Segment Start: Listed records

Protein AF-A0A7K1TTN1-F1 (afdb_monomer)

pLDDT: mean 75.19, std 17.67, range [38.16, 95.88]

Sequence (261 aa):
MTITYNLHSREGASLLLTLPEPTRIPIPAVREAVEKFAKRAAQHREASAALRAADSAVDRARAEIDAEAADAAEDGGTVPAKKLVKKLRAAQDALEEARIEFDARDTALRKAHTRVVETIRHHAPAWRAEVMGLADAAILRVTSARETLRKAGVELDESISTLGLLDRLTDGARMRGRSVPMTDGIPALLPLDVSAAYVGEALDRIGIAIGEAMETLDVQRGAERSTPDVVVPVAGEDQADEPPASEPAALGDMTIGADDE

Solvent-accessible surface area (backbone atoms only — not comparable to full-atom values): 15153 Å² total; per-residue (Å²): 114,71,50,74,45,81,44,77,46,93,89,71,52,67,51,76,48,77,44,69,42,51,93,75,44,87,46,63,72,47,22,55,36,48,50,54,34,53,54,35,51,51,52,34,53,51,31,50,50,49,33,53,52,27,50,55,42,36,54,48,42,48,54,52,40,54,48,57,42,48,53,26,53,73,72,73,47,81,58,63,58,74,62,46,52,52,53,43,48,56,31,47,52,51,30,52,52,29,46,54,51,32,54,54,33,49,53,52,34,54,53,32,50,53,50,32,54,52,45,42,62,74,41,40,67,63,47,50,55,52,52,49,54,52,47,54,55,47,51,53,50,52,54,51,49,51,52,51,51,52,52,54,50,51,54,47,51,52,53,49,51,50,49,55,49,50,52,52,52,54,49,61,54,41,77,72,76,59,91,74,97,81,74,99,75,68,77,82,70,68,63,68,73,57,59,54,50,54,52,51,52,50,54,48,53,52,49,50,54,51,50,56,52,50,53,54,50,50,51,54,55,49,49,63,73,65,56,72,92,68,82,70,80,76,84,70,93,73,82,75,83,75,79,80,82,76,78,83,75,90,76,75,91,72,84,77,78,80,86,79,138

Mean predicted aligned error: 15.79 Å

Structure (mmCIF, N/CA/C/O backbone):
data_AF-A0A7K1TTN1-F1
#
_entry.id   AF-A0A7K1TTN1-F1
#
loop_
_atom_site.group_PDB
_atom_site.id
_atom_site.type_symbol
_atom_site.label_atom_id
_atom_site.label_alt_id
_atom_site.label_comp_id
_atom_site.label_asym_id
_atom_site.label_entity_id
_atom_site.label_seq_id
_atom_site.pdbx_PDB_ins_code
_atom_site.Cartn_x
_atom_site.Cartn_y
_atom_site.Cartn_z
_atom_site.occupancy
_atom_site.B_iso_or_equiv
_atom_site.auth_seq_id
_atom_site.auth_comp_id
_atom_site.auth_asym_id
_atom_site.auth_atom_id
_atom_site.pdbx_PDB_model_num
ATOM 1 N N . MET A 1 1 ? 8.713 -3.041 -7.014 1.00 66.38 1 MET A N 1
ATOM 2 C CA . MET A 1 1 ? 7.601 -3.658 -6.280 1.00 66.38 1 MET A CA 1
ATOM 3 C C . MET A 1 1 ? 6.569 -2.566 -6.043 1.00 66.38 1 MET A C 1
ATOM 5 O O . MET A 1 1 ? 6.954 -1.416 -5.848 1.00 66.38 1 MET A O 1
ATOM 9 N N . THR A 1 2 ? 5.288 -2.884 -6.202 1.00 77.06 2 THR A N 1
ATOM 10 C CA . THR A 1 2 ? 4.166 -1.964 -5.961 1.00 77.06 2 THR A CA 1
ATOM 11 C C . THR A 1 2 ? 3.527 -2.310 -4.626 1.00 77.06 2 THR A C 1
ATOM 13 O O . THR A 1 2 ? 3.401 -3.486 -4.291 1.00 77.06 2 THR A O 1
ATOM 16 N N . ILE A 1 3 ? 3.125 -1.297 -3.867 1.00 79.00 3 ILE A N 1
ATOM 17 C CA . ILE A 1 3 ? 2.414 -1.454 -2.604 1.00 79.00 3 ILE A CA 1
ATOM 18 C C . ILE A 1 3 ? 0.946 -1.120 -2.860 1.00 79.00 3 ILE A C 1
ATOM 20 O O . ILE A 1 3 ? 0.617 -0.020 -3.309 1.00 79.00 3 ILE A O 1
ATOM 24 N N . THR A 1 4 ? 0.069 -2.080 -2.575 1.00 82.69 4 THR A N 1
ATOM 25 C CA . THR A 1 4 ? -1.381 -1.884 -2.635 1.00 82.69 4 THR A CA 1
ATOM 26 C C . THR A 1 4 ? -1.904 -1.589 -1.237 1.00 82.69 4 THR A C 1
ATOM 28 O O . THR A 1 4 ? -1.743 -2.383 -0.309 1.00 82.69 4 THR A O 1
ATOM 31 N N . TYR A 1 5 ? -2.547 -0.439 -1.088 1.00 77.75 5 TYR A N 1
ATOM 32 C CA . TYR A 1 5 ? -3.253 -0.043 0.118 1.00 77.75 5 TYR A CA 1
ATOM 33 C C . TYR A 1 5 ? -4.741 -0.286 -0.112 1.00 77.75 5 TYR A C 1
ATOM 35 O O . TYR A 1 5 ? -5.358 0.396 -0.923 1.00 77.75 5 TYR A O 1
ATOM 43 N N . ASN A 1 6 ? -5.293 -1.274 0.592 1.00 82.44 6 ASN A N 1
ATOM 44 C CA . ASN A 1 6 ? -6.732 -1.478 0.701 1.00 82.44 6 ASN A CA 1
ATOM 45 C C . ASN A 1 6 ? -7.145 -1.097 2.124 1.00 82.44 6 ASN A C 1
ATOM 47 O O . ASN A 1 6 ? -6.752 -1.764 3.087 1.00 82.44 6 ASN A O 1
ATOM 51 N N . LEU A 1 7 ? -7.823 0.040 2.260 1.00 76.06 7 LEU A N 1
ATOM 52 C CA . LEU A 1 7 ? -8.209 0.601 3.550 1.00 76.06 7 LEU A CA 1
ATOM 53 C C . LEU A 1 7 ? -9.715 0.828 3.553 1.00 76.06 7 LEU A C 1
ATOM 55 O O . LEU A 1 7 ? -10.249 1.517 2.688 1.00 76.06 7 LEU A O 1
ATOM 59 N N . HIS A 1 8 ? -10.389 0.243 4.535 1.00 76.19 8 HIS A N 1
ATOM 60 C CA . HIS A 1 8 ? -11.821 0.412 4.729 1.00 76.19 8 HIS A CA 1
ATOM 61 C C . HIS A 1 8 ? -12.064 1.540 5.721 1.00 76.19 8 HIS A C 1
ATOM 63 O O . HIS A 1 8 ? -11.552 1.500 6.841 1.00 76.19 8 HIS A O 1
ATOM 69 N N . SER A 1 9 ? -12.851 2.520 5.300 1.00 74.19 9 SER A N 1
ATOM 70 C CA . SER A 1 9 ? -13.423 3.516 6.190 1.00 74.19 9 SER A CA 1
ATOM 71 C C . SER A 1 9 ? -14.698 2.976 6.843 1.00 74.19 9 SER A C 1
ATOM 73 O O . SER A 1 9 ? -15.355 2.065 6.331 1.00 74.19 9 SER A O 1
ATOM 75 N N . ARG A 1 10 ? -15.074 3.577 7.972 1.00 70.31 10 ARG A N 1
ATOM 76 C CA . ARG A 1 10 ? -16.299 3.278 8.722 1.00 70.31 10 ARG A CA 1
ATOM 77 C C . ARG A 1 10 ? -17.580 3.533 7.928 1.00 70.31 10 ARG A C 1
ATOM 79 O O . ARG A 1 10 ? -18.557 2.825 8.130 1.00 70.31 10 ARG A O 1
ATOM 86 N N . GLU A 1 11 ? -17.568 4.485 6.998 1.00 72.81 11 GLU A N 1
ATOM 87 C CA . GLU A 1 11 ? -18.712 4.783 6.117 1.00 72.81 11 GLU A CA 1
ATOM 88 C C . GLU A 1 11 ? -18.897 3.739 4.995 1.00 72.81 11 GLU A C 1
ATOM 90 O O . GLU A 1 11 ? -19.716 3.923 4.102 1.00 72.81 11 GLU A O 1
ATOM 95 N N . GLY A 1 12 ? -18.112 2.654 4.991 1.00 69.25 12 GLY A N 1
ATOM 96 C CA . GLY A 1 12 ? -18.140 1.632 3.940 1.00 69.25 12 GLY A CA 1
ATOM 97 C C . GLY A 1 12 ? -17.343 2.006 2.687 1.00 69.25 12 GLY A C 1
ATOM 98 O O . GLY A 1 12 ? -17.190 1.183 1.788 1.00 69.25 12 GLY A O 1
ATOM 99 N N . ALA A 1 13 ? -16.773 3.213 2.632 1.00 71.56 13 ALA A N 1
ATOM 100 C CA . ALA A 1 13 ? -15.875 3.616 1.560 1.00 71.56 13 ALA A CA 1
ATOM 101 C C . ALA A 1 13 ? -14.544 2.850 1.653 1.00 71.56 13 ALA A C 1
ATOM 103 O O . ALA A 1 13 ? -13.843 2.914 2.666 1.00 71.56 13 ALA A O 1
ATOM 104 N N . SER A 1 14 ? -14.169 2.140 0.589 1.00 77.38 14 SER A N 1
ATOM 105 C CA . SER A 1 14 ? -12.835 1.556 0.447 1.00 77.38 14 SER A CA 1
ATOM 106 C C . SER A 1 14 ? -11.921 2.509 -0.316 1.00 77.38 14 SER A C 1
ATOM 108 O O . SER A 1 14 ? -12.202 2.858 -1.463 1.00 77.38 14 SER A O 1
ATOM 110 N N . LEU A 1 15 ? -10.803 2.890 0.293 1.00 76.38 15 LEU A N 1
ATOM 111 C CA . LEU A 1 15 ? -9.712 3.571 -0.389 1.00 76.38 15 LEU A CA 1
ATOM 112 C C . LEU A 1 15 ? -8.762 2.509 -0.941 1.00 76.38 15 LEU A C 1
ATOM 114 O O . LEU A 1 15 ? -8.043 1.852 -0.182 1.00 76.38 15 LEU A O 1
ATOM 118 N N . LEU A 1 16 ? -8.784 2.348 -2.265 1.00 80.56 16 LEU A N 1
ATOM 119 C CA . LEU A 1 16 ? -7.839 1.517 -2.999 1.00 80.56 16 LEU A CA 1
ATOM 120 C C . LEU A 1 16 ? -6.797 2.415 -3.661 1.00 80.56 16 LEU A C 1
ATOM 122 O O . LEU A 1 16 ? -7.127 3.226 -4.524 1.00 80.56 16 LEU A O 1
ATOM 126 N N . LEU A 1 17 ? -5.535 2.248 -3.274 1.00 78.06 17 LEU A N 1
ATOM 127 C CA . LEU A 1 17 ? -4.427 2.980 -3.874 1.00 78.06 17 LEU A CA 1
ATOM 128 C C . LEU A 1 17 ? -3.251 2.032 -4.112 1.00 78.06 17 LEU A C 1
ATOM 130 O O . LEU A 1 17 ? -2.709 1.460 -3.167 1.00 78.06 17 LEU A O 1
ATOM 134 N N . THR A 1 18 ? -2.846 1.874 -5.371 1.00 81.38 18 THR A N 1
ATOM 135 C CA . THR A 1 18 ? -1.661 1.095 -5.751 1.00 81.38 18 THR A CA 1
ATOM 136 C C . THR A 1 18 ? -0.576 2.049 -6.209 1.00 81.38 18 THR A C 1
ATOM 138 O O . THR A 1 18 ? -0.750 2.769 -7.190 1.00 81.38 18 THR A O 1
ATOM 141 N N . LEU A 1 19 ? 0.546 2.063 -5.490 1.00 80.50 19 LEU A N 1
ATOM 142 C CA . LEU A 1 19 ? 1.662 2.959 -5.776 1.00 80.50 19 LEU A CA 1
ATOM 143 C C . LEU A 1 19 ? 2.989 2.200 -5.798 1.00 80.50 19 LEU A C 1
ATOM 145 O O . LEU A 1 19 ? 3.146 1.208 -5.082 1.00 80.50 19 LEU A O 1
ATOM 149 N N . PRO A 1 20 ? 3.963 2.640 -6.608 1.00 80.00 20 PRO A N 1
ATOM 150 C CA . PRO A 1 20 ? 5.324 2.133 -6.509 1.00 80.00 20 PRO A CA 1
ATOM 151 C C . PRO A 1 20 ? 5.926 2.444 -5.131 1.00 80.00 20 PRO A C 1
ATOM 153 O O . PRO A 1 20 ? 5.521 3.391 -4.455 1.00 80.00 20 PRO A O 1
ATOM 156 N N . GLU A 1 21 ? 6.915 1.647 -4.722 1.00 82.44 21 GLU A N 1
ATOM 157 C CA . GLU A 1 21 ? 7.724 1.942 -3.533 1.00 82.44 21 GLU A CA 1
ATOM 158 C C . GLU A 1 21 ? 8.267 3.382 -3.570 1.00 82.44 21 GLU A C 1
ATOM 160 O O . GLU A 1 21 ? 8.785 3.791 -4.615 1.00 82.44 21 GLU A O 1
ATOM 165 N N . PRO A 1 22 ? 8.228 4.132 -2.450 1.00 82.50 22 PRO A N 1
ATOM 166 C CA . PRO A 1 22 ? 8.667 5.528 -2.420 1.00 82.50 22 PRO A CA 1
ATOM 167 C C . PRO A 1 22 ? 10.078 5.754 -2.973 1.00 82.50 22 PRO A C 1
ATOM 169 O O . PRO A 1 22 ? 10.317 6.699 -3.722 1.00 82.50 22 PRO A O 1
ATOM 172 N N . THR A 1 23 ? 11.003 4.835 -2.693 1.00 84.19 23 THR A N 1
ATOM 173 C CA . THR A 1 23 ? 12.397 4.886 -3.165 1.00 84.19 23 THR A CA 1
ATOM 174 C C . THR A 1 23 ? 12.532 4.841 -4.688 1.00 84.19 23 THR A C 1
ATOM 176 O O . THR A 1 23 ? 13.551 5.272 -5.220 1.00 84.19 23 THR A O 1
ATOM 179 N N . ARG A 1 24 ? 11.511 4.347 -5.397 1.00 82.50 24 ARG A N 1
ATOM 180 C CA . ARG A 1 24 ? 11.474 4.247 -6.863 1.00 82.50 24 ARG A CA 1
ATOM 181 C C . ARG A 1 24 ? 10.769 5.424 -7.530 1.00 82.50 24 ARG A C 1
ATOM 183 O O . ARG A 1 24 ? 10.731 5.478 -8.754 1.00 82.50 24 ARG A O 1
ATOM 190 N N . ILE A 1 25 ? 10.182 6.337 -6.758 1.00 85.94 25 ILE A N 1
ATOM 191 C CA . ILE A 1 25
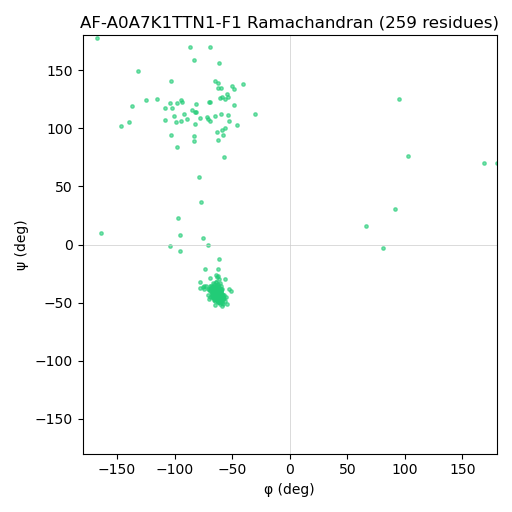 ? 9.487 7.507 -7.295 1.00 85.94 25 ILE A CA 1
ATOM 192 C C . ILE A 1 25 ? 10.538 8.579 -7.615 1.00 85.94 25 ILE A C 1
ATOM 194 O O . ILE A 1 25 ? 11.167 9.085 -6.682 1.00 85.94 25 ILE A O 1
ATOM 198 N N . PRO A 1 26 ? 10.747 8.946 -8.892 1.00 84.44 26 PRO A N 1
ATOM 199 C CA . PRO A 1 26 ? 11.789 9.894 -9.287 1.00 84.44 26 PRO A CA 1
ATOM 200 C C . PRO A 1 26 ? 11.485 11.324 -8.824 1.00 84.44 26 PRO A C 1
ATOM 202 O O . PRO A 1 26 ? 12.406 12.070 -8.518 1.00 84.44 26 PRO A O 1
ATOM 205 N N . ILE A 1 27 ? 10.204 11.688 -8.692 1.00 89.19 27 ILE A N 1
ATOM 206 C CA . ILE A 1 27 ? 9.778 13.029 -8.277 1.00 89.19 27 ILE A CA 1
ATOM 207 C C . ILE A 1 27 ? 9.756 13.141 -6.739 1.00 89.19 27 ILE A C 1
ATOM 209 O O . ILE A 1 27 ? 8.917 12.488 -6.106 1.00 89.19 27 ILE A O 1
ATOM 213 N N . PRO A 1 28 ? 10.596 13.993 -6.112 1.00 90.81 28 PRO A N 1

Segment End: Listed records

The output should be exactly the lines above from the line containing "ATOM 53 C C" to the line containing "ATOM 73 O O", inclusive, with no other lines.

ATOM 53 C C . LEU A 1 7 ? -9.715 0.828 3.553 1.00 76.06 7 LEU A C 1
ATOM 55 O O . LEU A 1 7 ? -10.249 1.517 2.688 1.00 76.06 7 LEU A O 1
ATOM 59 N N . HIS A 1 8 ? -10.389 0.243 4.535 1.00 76.19 8 HIS A N 1
ATOM 60 C CA . HIS A 1 8 ? -11.821 0.412 4.729 1.00 76.19 8 HIS A CA 1
ATOM 61 C C . HIS A 1 8 ? -12.064 1.540 5.721 1.00 76.19 8 HIS A C 1
ATOM 63 O O . HIS A 1 8 ? -11.552 1.500 6.841 1.00 76.19 8 HIS A O 1
ATOM 69 N N . SER A 1 9 ? -12.851 2.520 5.300 1.00 74.19 9 SER A N 1
ATOM 70 C CA . SER A 1 9 ? -13.423 3.516 6.190 1.00 74.19 9 SER A CA 1
ATOM 71 C C . SER A 1 9 ? -14.698 2.976 6.843 1.00 74.19 9 SER A C 1
ATOM 73 O O . SER A 1 9 ? -15.355 2.065 6.331 1.00 74.19 9 SER A O 1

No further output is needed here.